# Kiko Breeders Near MS ?



## GrimshelsGrazingGoats (May 16, 2014)

Is there any kiko breeders near ms? I'm trying not to make a 6 to 8 hour drive to just look at a goat much less have to stress the poor thing out with the drive?


----------



## Goat Whisperer (May 16, 2014)

Copied from the National Kiko Registry-
( http://www.nationalkikoregistry.com/directory/NKR-bd-5-9-14.pdf)



> MISSISSIPPI
> 
> Caleb Beard
> 9011 - CBR
> ...



You could also try the IKGA and AKGA


----------



## jodief100 (May 21, 2014)

The NKR is having a the Southeast Goat Association Fall Roundup on Nov 14-15 in Hattiesburg, MS. 

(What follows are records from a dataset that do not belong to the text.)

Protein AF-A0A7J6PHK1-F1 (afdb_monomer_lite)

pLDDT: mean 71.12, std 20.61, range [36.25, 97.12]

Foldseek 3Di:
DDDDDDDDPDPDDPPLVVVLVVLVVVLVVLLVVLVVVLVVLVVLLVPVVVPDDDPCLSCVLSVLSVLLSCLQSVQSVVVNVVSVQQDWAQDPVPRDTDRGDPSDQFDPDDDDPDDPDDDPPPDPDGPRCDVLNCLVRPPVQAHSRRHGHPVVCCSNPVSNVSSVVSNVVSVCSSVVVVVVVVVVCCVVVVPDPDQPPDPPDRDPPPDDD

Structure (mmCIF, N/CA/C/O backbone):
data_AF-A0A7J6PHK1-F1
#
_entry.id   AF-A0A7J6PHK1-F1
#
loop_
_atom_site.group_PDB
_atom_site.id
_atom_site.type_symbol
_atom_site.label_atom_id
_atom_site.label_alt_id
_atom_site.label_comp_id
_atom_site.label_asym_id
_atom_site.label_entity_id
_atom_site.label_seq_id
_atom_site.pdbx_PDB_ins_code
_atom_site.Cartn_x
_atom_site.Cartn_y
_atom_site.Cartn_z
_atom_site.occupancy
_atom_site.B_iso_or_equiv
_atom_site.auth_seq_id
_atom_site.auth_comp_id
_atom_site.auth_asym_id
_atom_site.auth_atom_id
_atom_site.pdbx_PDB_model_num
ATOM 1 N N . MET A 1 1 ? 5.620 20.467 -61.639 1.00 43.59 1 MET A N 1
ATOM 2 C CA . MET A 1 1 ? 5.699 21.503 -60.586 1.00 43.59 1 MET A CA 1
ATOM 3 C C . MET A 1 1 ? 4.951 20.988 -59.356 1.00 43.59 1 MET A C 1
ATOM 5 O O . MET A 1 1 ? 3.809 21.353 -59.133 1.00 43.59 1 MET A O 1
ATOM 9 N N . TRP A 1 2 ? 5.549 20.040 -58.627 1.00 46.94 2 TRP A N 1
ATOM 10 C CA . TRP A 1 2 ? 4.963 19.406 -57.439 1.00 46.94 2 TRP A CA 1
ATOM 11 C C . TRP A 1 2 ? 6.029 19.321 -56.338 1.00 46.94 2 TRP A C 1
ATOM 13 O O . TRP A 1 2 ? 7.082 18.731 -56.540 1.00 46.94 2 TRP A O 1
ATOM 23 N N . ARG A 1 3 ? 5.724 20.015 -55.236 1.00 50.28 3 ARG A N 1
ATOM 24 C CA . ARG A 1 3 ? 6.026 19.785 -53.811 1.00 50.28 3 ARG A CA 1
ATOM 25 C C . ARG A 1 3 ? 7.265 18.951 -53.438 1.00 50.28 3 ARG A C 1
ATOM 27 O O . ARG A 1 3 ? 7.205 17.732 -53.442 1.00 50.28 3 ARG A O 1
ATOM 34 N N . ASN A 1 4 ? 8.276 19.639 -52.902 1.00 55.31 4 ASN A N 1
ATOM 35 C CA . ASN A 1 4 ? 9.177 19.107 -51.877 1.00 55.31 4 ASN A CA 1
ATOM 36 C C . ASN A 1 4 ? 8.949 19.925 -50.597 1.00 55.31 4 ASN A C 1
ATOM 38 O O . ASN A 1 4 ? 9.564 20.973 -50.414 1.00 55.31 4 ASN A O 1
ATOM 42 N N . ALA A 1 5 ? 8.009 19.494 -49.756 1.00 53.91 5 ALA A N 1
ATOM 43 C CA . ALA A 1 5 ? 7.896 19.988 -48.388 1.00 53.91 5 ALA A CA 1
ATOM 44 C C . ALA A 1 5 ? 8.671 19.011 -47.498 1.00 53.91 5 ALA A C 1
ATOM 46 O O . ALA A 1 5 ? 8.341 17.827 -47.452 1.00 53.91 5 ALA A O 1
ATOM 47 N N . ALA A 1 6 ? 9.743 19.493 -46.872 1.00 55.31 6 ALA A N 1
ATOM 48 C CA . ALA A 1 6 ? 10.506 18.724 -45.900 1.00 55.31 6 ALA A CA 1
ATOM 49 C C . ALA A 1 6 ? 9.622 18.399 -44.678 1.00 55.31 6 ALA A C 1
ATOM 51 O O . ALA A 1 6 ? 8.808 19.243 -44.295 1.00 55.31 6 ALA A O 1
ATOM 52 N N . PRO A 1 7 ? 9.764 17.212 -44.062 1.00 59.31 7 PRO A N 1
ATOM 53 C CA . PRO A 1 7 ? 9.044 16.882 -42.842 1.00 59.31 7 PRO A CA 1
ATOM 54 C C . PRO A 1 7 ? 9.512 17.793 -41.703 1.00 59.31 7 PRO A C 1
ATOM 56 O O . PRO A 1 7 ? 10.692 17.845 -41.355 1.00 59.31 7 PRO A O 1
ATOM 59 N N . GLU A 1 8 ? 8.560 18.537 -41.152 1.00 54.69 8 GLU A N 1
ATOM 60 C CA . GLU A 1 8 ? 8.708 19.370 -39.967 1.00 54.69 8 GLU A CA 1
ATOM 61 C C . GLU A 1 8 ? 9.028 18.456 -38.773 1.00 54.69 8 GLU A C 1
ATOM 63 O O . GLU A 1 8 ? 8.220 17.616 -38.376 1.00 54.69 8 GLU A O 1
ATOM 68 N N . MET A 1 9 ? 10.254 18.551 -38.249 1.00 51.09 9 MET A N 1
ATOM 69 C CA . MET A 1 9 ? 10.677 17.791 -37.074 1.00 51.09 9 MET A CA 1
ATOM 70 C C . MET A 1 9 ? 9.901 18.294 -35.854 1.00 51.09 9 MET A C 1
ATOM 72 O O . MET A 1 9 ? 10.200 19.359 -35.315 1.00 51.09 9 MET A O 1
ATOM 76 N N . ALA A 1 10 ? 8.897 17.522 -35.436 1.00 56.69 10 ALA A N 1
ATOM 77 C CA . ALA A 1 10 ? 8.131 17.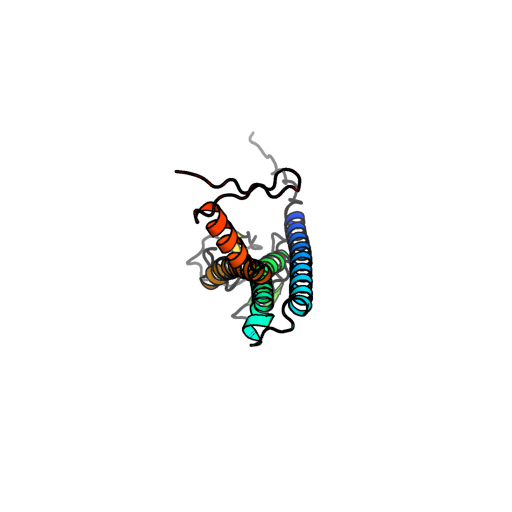777 -34.226 1.00 56.69 10 ALA A CA 1
ATOM 78 C C . ALA A 1 10 ? 9.069 17.895 -33.003 1.00 56.69 10 ALA A C 1
ATOM 80 O O . ALA A 1 10 ? 10.031 17.126 -32.888 1.00 56.69 10 ALA A O 1
ATOM 81 N N . PRO A 1 11 ? 8.818 18.846 -32.084 1.00 50.25 11 PRO A N 1
ATOM 82 C CA . PRO A 1 11 ? 9.636 19.023 -30.891 1.00 50.25 11 PRO A CA 1
ATOM 83 C C . PRO A 1 11 ? 9.628 17.740 -30.056 1.00 50.25 11 PRO A C 1
ATOM 85 O O . PRO A 1 11 ? 8.571 17.250 -29.657 1.00 50.25 11 PRO A O 1
ATOM 88 N N . LYS A 1 12 ? 10.827 17.196 -29.807 1.00 48.34 12 LYS A N 1
ATOM 89 C CA . LYS A 1 12 ? 11.035 16.008 -28.975 1.00 48.34 12 LYS A CA 1
ATOM 90 C C . LYS A 1 12 ? 10.406 16.242 -27.599 1.00 48.34 12 LYS A C 1
ATOM 92 O O . LYS A 1 12 ? 10.713 17.211 -26.907 1.00 48.34 12 LYS A O 1
ATOM 97 N N . SER A 1 13 ? 9.472 15.368 -27.256 1.00 47.22 13 SER A N 1
ATOM 98 C CA . SER A 1 13 ? 8.596 15.429 -26.094 1.00 47.22 13 SER A CA 1
ATOM 99 C C . SER A 1 13 ? 9.370 15.463 -24.773 1.00 47.22 13 SER A C 1
ATOM 101 O O . SER A 1 13 ? 9.877 14.443 -24.314 1.00 47.22 13 SER A O 1
ATOM 103 N N . HIS A 1 14 ? 9.364 16.612 -24.098 1.00 48.03 14 HIS A N 1
ATOM 104 C CA . HIS A 1 14 ? 9.810 16.767 -22.704 1.00 48.03 14 HIS A CA 1
ATOM 105 C C . HIS A 1 14 ? 8.921 16.024 -21.677 1.00 48.03 14 HIS A C 1
ATOM 107 O O . HIS A 1 14 ? 9.153 16.103 -20.473 1.00 48.03 14 HIS A O 1
ATOM 113 N N . THR A 1 15 ? 7.887 15.318 -22.133 1.00 53.66 15 THR A N 1
ATOM 114 C CA . THR A 1 15 ? 6.851 14.699 -21.298 1.00 53.66 15 THR A CA 1
ATOM 115 C C . THR A 1 15 ? 7.307 13.397 -20.629 1.00 53.66 15 THR A C 1
ATOM 117 O O . THR A 1 15 ? 6.877 13.113 -19.516 1.00 53.66 15 THR A O 1
ATOM 120 N N . ALA A 1 16 ? 8.210 12.630 -21.252 1.00 49.44 16 ALA A N 1
ATOM 121 C CA . ALA A 1 16 ? 8.632 11.321 -20.737 1.00 49.44 16 ALA A CA 1
ATOM 122 C C . ALA A 1 16 ? 9.379 11.427 -19.392 1.00 49.44 16 ALA A C 1
ATOM 124 O O . ALA A 1 16 ? 9.023 10.756 -18.424 1.00 49.44 16 ALA A O 1
ATOM 125 N N . GLY A 1 17 ? 10.331 12.361 -19.283 1.00 53.09 17 GLY A N 1
ATOM 126 C CA . GLY A 1 17 ? 11.082 12.582 -18.041 1.00 53.09 17 GLY A CA 1
ATOM 127 C C . GLY A 1 17 ? 10.238 13.143 -16.887 1.00 53.09 17 GLY A C 1
ATOM 128 O O . GLY A 1 17 ? 10.555 12.916 -15.719 1.00 53.09 17 GLY A O 1
ATOM 129 N N . LEU A 1 18 ? 9.140 13.848 -17.187 1.00 58.41 18 LEU A N 1
ATOM 130 C CA . LEU A 1 18 ? 8.235 14.377 -16.162 1.00 58.41 18 LEU A CA 1
ATOM 131 C C . LEU A 1 18 ? 7.383 13.273 -15.517 1.00 58.41 18 LEU A C 1
ATOM 133 O O . LEU A 1 18 ? 7.092 13.345 -14.320 1.00 58.41 18 LEU A O 1
ATOM 137 N N . ASN A 1 19 ? 7.021 12.249 -16.293 1.00 62.25 19 ASN A N 1
ATOM 138 C CA . ASN A 1 19 ? 6.201 11.137 -15.819 1.00 62.25 19 ASN A CA 1
ATOM 139 C C . ASN A 1 19 ? 6.957 10.305 -14.769 1.00 62.25 19 ASN A C 1
ATOM 141 O O . ASN A 1 19 ? 6.471 10.167 -13.645 1.00 62.25 19 ASN A O 1
ATOM 145 N N . GLY A 1 20 ? 8.191 9.872 -15.060 1.00 65.25 20 GLY A N 1
ATOM 146 C CA . GLY A 1 20 ? 8.993 9.080 -14.111 1.00 65.25 20 GLY A CA 1
ATOM 147 C C . GLY A 1 20 ? 9.342 9.825 -12.812 1.00 65.25 20 GLY A C 1
ATOM 148 O O . GLY A 1 20 ? 9.392 9.244 -11.720 1.00 65.25 20 GLY A O 1
ATOM 149 N N . PHE A 1 21 ? 9.501 11.151 -12.887 1.00 74.31 21 PHE A N 1
ATOM 150 C CA . PHE A 1 21 ? 9.693 11.988 -11.701 1.00 74.31 21 PHE A CA 1
ATOM 151 C C . PHE A 1 21 ? 8.445 12.021 -10.802 1.00 74.31 21 PHE A C 1
ATOM 153 O O . PHE A 1 21 ? 8.559 11.914 -9.577 1.00 74.31 21 PHE A O 1
ATOM 160 N N . SER A 1 22 ? 7.248 12.108 -11.394 1.00 78.44 22 SER A N 1
ATOM 161 C CA . SER A 1 22 ? 5.981 12.106 -10.651 1.00 78.44 22 SER A CA 1
ATOM 162 C C . SER A 1 22 ? 5.751 10.794 -9.888 1.00 78.44 22 SER A C 1
ATOM 164 O O . SER A 1 22 ? 5.386 10.813 -8.704 1.00 78.44 22 SER A O 1
ATOM 166 N N . HIS A 1 23 ? 6.041 9.652 -10.519 1.00 78.56 23 HIS A N 1
ATOM 167 C CA . HIS A 1 23 ? 5.902 8.334 -9.893 1.00 78.56 23 HIS A CA 1
ATOM 168 C C . HIS A 1 23 ? 6.881 8.139 -8.730 1.00 78.56 23 HIS A C 1
ATOM 170 O O . HIS A 1 23 ? 6.490 7.652 -7.666 1.00 78.56 23 HIS A O 1
ATOM 176 N N . THR A 1 24 ? 8.120 8.615 -8.872 1.00 82.38 24 THR A N 1
ATOM 177 C CA . THR A 1 24 ? 9.134 8.550 -7.806 1.00 82.38 24 THR A CA 1
ATOM 178 C C . THR A 1 24 ? 8.756 9.408 -6.594 1.00 82.38 24 THR A C 1
ATOM 180 O O . THR A 1 24 ? 8.877 8.960 -5.449 1.00 82.38 24 THR A O 1
ATOM 183 N N . ILE A 1 25 ? 8.240 10.625 -6.812 1.00 88.25 25 ILE A N 1
ATOM 184 C CA . ILE A 1 25 ? 7.738 11.475 -5.718 1.00 88.25 25 ILE A CA 1
ATOM 185 C C . ILE A 1 25 ? 6.563 10.802 -5.012 1.00 88.25 25 ILE A C 1
ATOM 187 O O . ILE A 1 25 ? 6.539 10.724 -3.781 1.00 88.25 25 ILE A O 1
ATOM 191 N N . THR A 1 26 ? 5.596 10.304 -5.784 1.00 88.50 26 THR A N 1
ATOM 192 C CA . THR A 1 26 ? 4.409 9.632 -5.245 1.00 88.50 26 THR A CA 1
ATOM 193 C C . THR A 1 26 ? 4.799 8.407 -4.419 1.00 88.50 26 THR A C 1
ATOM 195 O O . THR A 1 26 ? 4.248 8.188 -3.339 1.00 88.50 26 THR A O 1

Try contacting the SEKGA as well.  http://www.sekga.us/

Of the breeders listed above, I recommend the Beeches and Rittenhouse Kikos.


----------



## goatboy1973 (Jun 9, 2014)

*Egypt Creek Ranch*
egyptcreekranch.com
Terry Hankins, owner of Egypt Creek Ranch, ... expansion of the ranch would not have been possible without the hardy, low maintenance Kiko goat.
Give Terry a call. He is the Kiko Goat guru and one of the largest breeders.


----------